## Excerpted data
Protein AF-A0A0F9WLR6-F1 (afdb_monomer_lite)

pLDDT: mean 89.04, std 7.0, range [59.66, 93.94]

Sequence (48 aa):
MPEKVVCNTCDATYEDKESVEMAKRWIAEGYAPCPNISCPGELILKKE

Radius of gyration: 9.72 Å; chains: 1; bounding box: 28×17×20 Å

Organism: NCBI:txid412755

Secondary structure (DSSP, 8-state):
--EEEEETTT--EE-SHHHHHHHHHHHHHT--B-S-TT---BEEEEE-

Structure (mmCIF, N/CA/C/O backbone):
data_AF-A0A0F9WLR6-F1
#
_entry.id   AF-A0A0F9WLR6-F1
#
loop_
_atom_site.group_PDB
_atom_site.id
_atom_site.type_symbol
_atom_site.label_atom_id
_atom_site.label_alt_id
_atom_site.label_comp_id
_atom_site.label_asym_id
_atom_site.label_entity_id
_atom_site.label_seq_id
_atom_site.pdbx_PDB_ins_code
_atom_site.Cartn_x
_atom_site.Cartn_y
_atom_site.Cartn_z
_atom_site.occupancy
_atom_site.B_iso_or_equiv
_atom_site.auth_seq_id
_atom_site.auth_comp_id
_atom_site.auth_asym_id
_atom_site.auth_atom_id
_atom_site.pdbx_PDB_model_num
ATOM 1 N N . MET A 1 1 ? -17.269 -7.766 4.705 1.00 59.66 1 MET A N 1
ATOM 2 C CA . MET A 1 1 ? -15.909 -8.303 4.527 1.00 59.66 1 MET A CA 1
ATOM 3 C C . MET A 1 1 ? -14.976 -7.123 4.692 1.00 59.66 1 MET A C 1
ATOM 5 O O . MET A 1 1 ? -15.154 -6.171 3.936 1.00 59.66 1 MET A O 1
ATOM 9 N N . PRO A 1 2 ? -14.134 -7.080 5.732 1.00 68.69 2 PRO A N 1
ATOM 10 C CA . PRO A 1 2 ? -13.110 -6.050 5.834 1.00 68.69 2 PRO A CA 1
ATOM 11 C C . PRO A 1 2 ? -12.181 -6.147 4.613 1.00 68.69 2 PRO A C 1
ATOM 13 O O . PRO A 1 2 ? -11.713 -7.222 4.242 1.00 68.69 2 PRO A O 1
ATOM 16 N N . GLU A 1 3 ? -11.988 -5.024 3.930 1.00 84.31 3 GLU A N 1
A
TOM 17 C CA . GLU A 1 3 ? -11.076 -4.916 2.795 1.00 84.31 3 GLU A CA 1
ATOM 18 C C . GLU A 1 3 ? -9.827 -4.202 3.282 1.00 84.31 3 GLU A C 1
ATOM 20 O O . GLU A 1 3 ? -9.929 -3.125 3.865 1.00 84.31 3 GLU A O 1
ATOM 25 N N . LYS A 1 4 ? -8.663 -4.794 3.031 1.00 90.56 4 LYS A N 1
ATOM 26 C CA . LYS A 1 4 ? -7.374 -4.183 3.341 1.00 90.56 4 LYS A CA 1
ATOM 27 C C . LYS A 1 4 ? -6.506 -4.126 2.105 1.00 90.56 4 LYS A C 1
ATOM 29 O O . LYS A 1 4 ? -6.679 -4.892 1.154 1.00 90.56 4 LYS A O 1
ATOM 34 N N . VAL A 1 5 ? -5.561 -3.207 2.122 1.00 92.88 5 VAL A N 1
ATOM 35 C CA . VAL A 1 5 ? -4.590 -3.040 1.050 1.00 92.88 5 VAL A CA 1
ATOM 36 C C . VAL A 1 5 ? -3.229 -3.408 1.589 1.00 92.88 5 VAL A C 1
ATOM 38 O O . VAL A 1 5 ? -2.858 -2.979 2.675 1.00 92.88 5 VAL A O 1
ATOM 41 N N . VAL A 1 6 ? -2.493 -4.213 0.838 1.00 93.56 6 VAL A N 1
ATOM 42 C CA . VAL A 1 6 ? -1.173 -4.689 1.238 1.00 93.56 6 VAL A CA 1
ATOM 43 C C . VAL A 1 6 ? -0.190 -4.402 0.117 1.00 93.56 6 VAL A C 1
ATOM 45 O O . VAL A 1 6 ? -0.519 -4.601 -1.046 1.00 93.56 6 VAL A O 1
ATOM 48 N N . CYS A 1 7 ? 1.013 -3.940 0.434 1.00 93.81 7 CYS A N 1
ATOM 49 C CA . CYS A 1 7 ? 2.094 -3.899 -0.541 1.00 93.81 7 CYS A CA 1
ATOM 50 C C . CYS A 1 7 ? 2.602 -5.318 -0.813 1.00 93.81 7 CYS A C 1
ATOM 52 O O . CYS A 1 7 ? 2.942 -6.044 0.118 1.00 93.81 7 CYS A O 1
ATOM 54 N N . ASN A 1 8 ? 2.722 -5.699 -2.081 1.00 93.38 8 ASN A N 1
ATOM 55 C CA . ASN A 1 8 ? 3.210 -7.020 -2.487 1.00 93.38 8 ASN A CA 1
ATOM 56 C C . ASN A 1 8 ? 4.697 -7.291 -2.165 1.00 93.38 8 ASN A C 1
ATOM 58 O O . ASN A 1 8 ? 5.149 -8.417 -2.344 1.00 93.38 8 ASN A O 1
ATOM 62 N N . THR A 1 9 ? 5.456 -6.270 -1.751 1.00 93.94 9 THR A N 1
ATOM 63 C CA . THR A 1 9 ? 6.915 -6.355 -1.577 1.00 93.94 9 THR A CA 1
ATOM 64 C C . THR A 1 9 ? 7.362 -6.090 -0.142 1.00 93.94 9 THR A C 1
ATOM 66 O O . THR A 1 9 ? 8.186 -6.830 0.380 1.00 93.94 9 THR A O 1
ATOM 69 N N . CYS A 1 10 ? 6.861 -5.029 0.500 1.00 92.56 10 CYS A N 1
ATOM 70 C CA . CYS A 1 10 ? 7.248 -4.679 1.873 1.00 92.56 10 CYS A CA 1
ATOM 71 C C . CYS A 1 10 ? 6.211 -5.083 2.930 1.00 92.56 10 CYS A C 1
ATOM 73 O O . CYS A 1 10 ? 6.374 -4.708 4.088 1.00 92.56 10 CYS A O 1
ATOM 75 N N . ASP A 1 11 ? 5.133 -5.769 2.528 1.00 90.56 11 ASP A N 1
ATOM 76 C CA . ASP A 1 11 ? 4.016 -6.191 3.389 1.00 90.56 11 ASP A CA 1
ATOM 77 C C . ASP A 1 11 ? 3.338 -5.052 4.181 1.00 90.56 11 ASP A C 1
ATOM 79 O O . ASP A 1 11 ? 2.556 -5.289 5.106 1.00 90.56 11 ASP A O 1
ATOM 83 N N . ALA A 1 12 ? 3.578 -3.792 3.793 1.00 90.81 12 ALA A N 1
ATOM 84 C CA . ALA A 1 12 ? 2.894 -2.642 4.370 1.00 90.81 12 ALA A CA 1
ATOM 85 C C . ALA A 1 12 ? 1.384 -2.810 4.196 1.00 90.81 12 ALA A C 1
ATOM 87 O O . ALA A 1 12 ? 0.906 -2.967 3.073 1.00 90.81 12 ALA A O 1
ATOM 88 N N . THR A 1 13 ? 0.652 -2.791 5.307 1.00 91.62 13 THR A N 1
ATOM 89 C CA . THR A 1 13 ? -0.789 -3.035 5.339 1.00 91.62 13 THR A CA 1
...
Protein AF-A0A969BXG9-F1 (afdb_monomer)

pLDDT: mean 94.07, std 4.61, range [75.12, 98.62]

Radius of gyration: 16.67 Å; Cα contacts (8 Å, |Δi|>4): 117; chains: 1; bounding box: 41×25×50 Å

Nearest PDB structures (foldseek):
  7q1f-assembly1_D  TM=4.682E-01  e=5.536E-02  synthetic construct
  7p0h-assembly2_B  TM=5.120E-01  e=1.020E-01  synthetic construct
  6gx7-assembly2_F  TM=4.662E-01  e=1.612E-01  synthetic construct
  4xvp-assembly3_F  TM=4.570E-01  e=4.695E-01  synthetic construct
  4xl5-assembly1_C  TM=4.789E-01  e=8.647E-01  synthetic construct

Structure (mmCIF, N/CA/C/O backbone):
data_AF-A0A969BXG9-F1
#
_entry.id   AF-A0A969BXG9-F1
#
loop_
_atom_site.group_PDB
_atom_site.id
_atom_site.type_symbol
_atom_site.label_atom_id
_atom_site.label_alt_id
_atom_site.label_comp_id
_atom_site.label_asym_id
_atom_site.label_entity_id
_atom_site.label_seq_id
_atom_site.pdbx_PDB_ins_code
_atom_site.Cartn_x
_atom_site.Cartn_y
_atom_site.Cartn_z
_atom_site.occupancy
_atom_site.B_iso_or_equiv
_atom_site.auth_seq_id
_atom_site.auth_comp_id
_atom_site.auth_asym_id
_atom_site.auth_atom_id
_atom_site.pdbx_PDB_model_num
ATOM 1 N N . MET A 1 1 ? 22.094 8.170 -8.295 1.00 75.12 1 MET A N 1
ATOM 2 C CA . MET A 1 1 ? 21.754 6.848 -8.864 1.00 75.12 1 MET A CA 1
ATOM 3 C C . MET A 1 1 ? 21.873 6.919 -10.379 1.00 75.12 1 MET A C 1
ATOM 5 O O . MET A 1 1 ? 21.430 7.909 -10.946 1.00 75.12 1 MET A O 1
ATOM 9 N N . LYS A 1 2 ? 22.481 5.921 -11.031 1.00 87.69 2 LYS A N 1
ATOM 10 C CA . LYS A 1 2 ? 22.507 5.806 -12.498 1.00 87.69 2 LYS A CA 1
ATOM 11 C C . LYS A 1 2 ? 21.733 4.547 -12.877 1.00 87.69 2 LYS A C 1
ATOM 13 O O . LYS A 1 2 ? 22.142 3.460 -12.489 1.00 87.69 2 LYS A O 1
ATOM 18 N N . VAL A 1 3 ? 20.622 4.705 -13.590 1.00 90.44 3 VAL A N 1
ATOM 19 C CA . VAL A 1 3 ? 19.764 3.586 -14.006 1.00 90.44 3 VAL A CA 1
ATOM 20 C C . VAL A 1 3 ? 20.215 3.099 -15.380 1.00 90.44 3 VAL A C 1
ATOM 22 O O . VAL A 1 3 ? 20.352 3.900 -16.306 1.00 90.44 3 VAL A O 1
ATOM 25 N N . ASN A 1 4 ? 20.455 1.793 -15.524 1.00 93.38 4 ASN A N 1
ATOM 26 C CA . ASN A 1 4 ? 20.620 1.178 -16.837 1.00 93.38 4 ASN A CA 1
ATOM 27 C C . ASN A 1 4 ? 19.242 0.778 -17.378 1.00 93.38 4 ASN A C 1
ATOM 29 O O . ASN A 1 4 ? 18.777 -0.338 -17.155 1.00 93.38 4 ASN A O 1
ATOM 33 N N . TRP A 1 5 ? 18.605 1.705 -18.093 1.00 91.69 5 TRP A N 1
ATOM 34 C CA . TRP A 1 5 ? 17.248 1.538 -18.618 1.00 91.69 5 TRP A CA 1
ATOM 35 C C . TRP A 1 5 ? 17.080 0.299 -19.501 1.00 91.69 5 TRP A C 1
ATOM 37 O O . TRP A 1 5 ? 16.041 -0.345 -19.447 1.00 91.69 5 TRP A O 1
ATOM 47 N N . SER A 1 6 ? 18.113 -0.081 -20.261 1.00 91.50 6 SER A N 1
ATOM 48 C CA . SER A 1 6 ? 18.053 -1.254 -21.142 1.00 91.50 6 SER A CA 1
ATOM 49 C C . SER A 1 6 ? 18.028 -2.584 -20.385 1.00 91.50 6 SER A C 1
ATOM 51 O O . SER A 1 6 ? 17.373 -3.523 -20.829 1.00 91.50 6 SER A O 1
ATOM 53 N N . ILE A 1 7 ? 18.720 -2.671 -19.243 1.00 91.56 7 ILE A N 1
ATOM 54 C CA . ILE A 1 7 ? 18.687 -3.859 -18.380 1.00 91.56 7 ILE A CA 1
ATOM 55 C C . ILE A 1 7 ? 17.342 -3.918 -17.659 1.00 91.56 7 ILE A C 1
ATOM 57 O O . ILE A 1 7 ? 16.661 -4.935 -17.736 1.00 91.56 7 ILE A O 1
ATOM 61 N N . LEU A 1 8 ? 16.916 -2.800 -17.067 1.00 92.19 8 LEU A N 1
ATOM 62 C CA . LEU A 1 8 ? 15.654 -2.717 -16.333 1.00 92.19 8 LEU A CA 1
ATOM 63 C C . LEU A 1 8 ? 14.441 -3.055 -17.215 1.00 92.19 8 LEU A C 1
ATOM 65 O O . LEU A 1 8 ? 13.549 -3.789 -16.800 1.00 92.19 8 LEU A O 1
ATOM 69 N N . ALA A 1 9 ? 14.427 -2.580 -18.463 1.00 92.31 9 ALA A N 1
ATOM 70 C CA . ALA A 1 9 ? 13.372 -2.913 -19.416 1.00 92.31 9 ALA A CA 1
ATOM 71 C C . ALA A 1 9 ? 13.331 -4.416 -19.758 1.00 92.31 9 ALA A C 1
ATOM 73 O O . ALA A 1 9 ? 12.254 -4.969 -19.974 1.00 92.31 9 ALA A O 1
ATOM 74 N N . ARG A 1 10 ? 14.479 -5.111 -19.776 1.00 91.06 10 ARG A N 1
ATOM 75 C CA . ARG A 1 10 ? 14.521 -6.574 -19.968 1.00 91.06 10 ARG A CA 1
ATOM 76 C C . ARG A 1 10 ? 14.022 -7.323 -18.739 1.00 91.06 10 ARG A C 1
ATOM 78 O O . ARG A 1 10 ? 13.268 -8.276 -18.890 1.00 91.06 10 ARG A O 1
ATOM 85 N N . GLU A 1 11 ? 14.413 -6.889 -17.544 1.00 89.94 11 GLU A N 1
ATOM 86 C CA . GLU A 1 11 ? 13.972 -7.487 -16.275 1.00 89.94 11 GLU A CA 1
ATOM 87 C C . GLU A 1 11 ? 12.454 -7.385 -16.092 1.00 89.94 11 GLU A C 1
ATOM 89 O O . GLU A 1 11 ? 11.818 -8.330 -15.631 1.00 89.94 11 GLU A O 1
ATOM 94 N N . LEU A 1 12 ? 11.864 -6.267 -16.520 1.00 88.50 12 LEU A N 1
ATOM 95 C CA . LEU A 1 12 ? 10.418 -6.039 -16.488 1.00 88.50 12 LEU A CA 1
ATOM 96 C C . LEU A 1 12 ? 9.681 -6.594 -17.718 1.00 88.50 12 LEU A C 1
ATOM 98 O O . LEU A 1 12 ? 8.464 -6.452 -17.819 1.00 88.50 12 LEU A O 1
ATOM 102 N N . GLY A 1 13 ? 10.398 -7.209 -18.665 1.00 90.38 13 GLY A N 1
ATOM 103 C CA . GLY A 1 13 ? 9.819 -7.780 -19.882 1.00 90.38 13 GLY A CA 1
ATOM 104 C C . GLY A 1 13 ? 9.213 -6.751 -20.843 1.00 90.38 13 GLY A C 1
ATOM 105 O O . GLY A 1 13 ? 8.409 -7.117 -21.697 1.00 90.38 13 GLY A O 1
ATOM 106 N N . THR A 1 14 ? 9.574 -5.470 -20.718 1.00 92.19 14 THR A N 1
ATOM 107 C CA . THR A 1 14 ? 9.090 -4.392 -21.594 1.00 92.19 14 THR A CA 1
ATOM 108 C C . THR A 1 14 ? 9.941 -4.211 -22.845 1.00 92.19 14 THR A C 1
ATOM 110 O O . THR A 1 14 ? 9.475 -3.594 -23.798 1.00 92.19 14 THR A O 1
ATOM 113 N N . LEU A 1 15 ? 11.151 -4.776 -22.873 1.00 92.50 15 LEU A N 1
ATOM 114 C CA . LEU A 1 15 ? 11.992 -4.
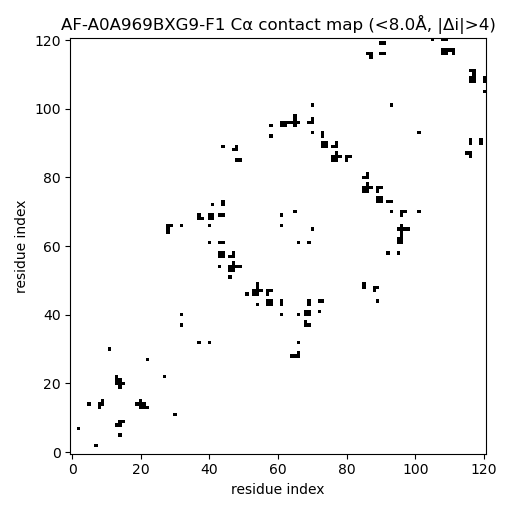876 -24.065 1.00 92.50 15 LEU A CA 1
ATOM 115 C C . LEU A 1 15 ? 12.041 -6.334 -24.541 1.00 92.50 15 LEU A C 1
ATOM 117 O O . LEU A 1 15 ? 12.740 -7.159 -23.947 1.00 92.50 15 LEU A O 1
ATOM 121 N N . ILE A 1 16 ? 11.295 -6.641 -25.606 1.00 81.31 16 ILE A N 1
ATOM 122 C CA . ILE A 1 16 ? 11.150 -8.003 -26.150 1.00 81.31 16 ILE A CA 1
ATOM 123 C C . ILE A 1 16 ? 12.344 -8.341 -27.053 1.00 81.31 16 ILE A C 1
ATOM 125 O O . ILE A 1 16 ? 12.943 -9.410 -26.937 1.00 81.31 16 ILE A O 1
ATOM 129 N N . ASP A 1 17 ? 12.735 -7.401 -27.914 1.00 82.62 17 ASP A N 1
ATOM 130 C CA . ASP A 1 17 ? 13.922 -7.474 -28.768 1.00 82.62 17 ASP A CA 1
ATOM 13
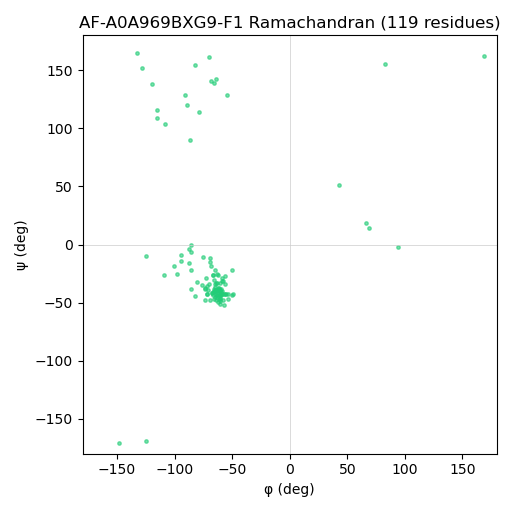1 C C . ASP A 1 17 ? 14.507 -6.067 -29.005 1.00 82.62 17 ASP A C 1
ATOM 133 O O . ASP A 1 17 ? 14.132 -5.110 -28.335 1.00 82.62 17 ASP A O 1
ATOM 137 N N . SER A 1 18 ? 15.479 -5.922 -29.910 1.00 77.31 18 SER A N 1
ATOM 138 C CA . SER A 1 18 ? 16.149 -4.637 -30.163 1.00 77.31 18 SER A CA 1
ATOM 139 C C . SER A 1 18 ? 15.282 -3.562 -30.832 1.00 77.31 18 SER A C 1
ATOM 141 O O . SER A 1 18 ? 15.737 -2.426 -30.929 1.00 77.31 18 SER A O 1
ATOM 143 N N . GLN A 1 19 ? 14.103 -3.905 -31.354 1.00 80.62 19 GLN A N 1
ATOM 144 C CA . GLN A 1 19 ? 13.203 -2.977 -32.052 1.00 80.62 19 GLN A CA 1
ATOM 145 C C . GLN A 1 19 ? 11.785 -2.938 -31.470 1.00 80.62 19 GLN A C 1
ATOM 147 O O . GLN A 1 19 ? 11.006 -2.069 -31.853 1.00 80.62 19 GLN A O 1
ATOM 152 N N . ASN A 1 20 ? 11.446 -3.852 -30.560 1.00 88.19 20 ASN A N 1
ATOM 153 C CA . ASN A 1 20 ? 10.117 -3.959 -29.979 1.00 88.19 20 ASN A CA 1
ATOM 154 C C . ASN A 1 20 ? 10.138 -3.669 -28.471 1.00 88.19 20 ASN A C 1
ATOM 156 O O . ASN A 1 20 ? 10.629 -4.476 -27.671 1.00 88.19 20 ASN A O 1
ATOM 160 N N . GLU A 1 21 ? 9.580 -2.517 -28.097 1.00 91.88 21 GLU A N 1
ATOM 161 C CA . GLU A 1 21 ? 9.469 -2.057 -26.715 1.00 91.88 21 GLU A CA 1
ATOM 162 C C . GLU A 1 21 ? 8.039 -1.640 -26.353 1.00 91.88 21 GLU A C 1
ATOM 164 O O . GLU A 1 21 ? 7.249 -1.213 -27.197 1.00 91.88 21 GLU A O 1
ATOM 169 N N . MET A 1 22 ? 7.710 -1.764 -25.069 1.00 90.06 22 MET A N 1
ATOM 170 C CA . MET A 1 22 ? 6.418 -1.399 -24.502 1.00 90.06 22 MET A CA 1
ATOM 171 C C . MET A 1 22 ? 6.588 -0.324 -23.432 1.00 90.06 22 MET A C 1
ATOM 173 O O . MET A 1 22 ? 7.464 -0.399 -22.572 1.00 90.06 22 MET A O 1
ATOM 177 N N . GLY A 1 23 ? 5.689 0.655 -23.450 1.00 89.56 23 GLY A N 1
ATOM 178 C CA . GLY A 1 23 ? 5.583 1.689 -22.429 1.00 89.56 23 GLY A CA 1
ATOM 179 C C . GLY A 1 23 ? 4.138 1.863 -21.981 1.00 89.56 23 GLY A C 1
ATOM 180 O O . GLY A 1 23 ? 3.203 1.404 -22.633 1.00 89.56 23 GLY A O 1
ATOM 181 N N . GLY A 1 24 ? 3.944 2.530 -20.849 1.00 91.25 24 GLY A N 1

## Required work
Retype exactly the lines above, from the one with "ATOM 58 O O" through the one with "ATOM 70 C CA . CYS", inclusive.

## Solution
ATOM 58 O O . ASN A 1 8 ? 5.149 -8.417 -2.344 1.00 93.38 8 ASN A O 1
ATOM 62 N N . THR A 1 9 ? 5.456 -6.270 -1.751 1.00 93.94 9 THR A N 1
ATOM 63 C CA . THR A 1 9 ? 6.915 -6.355 -1.577 1.00 93.94 9 THR A CA 1
ATOM 64 C C . THR A 1 9 ? 7.362 -6.090 -0.142 1.00 93.94 9 THR A C 1
ATOM 66 O O . THR A 1 9 ? 8.186 -6.830 0.380 1.00 93.94 9 THR A O 1
ATOM 69 N N . CYS A 1 10 ? 6.861 -5.029 0.500 1.00 92.56 10 CYS A N 1
ATOM 70 C CA . CYS A 1 10 ? 7.248 -4.679 1.873 1.00 92.56 10 CYS A CA 1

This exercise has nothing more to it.